In applying the generalized additive framework and kernel smoothing techniques, we further reformulate the TV-VAR optimization problem in a way that allows it to be solved using a variety of optimization methods.
We present the performance results of our GAM-based and OKS-based methods using simulations of non-homogeneous Markov chains and discuss their respective strengths and limitations.
Ultimately, our research suggests that non-stationary processes are better captured by a TV-VAR structure than traditional VAR models. Within both the GAM and OKS frameworks, gradient-based optimization algorithms incorporating stability constraints yield high performance in estimating time-varying coefficients.
The structure of the paper is as follows:
Section 3 presents the recursive formulas for the mean and covariance, along with the corresponding optimization problems for three types of processes.
Section 4 introduces the reformulated optimization framework, incorporating the generalized additive model and one-sided kernel smoothing techniques.
Section 5 provides simulation results for four different scenarios of non-homogeneous Markov chains. Finally,
Section 6 demonstrates the effectiveness of our approach using a finance-related dataset.
2. Literature Review
The Time-Varying Autoregressive model, as an extension of the AR model, offers non-negligible advantages in coefficient agility, making it highly suitable for non-stationary or structurally changing environments. Currently, TV-AR is widely used in psychology, for example, according to the research by [
5,
6], TV-AR shows a significant advantage in the study of psychology changing dynamics, especially for the emotion dynamics detection. In the research conducted by [
7], the model was used to investigate potential changes of intra-individual dynamics in the perception of situations and emotions of individuals varying in personality traits. In addition to psychology, TV-AR is also widely used in fields such as finance and economics. For example, according to the research by [
8], TV-AR can be used to examine how monetary policy jointly affects asset prices and the real economy in the United States. In the study conducted by [
9], the TV-AR model was employed to quantify the economic and policy influences, capturing both regime-dependent and time-varying effects. In a study by [
10], a TV-AR model was developed to analyze the effects of oil revenue on economic growth, providing empirical support for the resource curse hypothesis in Nigeria. Another area where TV-AR models are widely applied is engineering, including domains such as aerospace, mechanical systems, transportation, environmental monitoring, and infrastructure management. For example, in the research conducted by [
11], a TV-AR model was developed to identify modal in structural health monitoring, and [
12] used TV-AR to analyze the global or volcano seismological signals.

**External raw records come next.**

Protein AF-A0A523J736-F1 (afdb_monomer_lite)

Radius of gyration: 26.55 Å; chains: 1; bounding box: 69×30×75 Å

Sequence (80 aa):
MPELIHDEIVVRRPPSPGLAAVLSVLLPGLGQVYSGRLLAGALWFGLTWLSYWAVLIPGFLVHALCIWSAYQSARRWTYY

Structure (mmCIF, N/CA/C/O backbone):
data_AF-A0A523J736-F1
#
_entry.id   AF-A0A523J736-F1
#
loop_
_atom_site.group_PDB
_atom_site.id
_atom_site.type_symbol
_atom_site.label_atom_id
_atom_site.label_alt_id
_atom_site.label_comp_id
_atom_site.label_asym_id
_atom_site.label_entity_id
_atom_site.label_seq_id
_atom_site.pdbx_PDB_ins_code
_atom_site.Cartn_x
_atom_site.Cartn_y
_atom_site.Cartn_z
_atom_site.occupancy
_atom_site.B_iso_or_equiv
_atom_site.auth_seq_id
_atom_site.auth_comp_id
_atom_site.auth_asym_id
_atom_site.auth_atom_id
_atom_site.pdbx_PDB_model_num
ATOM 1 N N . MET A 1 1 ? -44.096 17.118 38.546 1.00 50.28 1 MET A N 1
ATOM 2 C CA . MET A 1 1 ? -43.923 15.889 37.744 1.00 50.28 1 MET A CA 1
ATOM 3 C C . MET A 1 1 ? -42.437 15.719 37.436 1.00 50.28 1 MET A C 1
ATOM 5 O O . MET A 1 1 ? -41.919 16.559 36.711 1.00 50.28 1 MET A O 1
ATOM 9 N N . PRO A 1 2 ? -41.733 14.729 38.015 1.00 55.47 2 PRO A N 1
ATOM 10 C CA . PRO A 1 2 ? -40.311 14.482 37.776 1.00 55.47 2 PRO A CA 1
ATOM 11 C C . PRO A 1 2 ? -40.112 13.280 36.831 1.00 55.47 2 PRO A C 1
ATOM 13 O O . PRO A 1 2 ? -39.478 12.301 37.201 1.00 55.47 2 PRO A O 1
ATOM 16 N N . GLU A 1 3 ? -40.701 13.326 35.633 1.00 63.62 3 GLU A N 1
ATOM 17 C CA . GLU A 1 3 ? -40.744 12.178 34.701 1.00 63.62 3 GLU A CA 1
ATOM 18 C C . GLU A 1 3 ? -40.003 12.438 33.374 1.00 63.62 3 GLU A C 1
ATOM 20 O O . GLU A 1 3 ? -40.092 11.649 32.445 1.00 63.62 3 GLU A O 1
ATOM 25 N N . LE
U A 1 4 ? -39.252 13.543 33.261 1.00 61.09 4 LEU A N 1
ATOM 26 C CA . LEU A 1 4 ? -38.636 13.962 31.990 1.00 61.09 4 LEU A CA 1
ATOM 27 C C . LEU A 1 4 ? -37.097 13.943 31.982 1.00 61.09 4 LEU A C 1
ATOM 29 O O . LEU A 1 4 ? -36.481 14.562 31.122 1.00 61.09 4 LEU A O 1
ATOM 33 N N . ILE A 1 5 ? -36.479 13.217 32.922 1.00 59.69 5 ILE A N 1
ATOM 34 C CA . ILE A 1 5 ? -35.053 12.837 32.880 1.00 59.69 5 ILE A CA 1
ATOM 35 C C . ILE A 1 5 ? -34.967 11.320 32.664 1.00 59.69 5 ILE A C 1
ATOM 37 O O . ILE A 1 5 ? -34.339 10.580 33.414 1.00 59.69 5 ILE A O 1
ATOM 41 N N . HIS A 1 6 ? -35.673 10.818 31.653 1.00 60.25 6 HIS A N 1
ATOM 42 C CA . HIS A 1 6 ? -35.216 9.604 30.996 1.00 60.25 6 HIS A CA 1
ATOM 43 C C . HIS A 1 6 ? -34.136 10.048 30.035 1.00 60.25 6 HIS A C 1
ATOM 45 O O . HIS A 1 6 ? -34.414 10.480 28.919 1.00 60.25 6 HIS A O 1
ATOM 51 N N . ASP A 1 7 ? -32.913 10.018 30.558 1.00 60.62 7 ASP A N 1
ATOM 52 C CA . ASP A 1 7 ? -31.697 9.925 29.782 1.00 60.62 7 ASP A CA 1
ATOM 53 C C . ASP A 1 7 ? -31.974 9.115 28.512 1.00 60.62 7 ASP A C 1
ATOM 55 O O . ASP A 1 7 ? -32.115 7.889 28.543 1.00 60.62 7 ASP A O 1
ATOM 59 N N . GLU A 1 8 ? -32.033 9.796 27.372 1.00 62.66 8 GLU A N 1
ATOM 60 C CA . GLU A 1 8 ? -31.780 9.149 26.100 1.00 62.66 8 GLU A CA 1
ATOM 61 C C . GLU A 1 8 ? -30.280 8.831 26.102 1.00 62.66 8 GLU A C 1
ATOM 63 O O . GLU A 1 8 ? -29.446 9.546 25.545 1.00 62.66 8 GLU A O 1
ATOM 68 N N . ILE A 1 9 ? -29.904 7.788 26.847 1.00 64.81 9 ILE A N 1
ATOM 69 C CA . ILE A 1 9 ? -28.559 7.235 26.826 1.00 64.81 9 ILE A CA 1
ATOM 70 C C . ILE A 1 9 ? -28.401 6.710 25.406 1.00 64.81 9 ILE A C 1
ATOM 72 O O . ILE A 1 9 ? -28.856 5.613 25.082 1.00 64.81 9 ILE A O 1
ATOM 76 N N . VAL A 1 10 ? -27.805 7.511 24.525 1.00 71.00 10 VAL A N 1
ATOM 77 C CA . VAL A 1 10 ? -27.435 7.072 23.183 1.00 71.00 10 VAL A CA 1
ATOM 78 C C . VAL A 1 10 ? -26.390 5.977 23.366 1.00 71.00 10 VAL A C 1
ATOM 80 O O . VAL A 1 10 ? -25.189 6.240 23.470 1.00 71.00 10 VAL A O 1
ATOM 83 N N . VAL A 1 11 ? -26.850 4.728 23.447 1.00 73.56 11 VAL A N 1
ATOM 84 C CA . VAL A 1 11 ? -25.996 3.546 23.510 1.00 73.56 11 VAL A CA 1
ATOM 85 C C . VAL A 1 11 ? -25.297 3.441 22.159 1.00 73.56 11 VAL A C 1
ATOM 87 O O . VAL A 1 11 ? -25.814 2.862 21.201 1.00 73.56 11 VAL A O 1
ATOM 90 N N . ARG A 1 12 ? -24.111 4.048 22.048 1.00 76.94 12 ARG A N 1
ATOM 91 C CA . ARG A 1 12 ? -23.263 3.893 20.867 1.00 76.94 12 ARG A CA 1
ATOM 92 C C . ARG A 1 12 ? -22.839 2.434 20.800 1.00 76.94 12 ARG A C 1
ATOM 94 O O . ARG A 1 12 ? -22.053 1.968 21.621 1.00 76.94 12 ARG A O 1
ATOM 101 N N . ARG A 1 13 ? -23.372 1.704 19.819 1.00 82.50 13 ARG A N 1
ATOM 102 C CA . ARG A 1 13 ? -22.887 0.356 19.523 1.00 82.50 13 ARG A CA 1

Compared to the AR model, when interdependencies among multiple variables are significant, the VAR model is a more effective approach for capturing autoregressive dynamics. For example, in the research conducted by [
13], VAR was used to analyze the interrelationships between price spreads and the effects of wind forecast and demand forecast errors, and other exogenous variables. In the research conducted by [
14], a Bayesian variant based VAR models was developed to forecast the international set of macroeconomic and financial variables. In the study conducted by [
15], VAR was used to detect and analyze the relationships between two subgroups in eating behaviour, depression, anxiety, and eating control. However, as with the TV-AR model, incorporating time-varying parameters becomes essential when the assumption of stationarity is violated; hence, to accommodate both non-stationarity and inter-variable dynamics, the TV-VAR model provides a crucial extension. In practical applications, TV-AR and TV-VAR often share methodological similarities; however, TV-VAR places greater emphasis on modeling the dynamic interactions among variables. For example, in the field of psychology, the study by [
16] demonstrated that time-varying parameters provide a robust framework for analyzing co-occurrence, synchrony, and the directionality of lagged relationships in real-world psychological data. Similarly, ref. [
17] employed a TV-VAR model to examine the dynamics of automatically tracked head movements in mothers and infants, revealing temporal variations both within and across episodes of the Still-Face Paradigm. Furthermore, the research by [
18] applied the TV-VAR model to capture complex multivariate interactions among psychological variables.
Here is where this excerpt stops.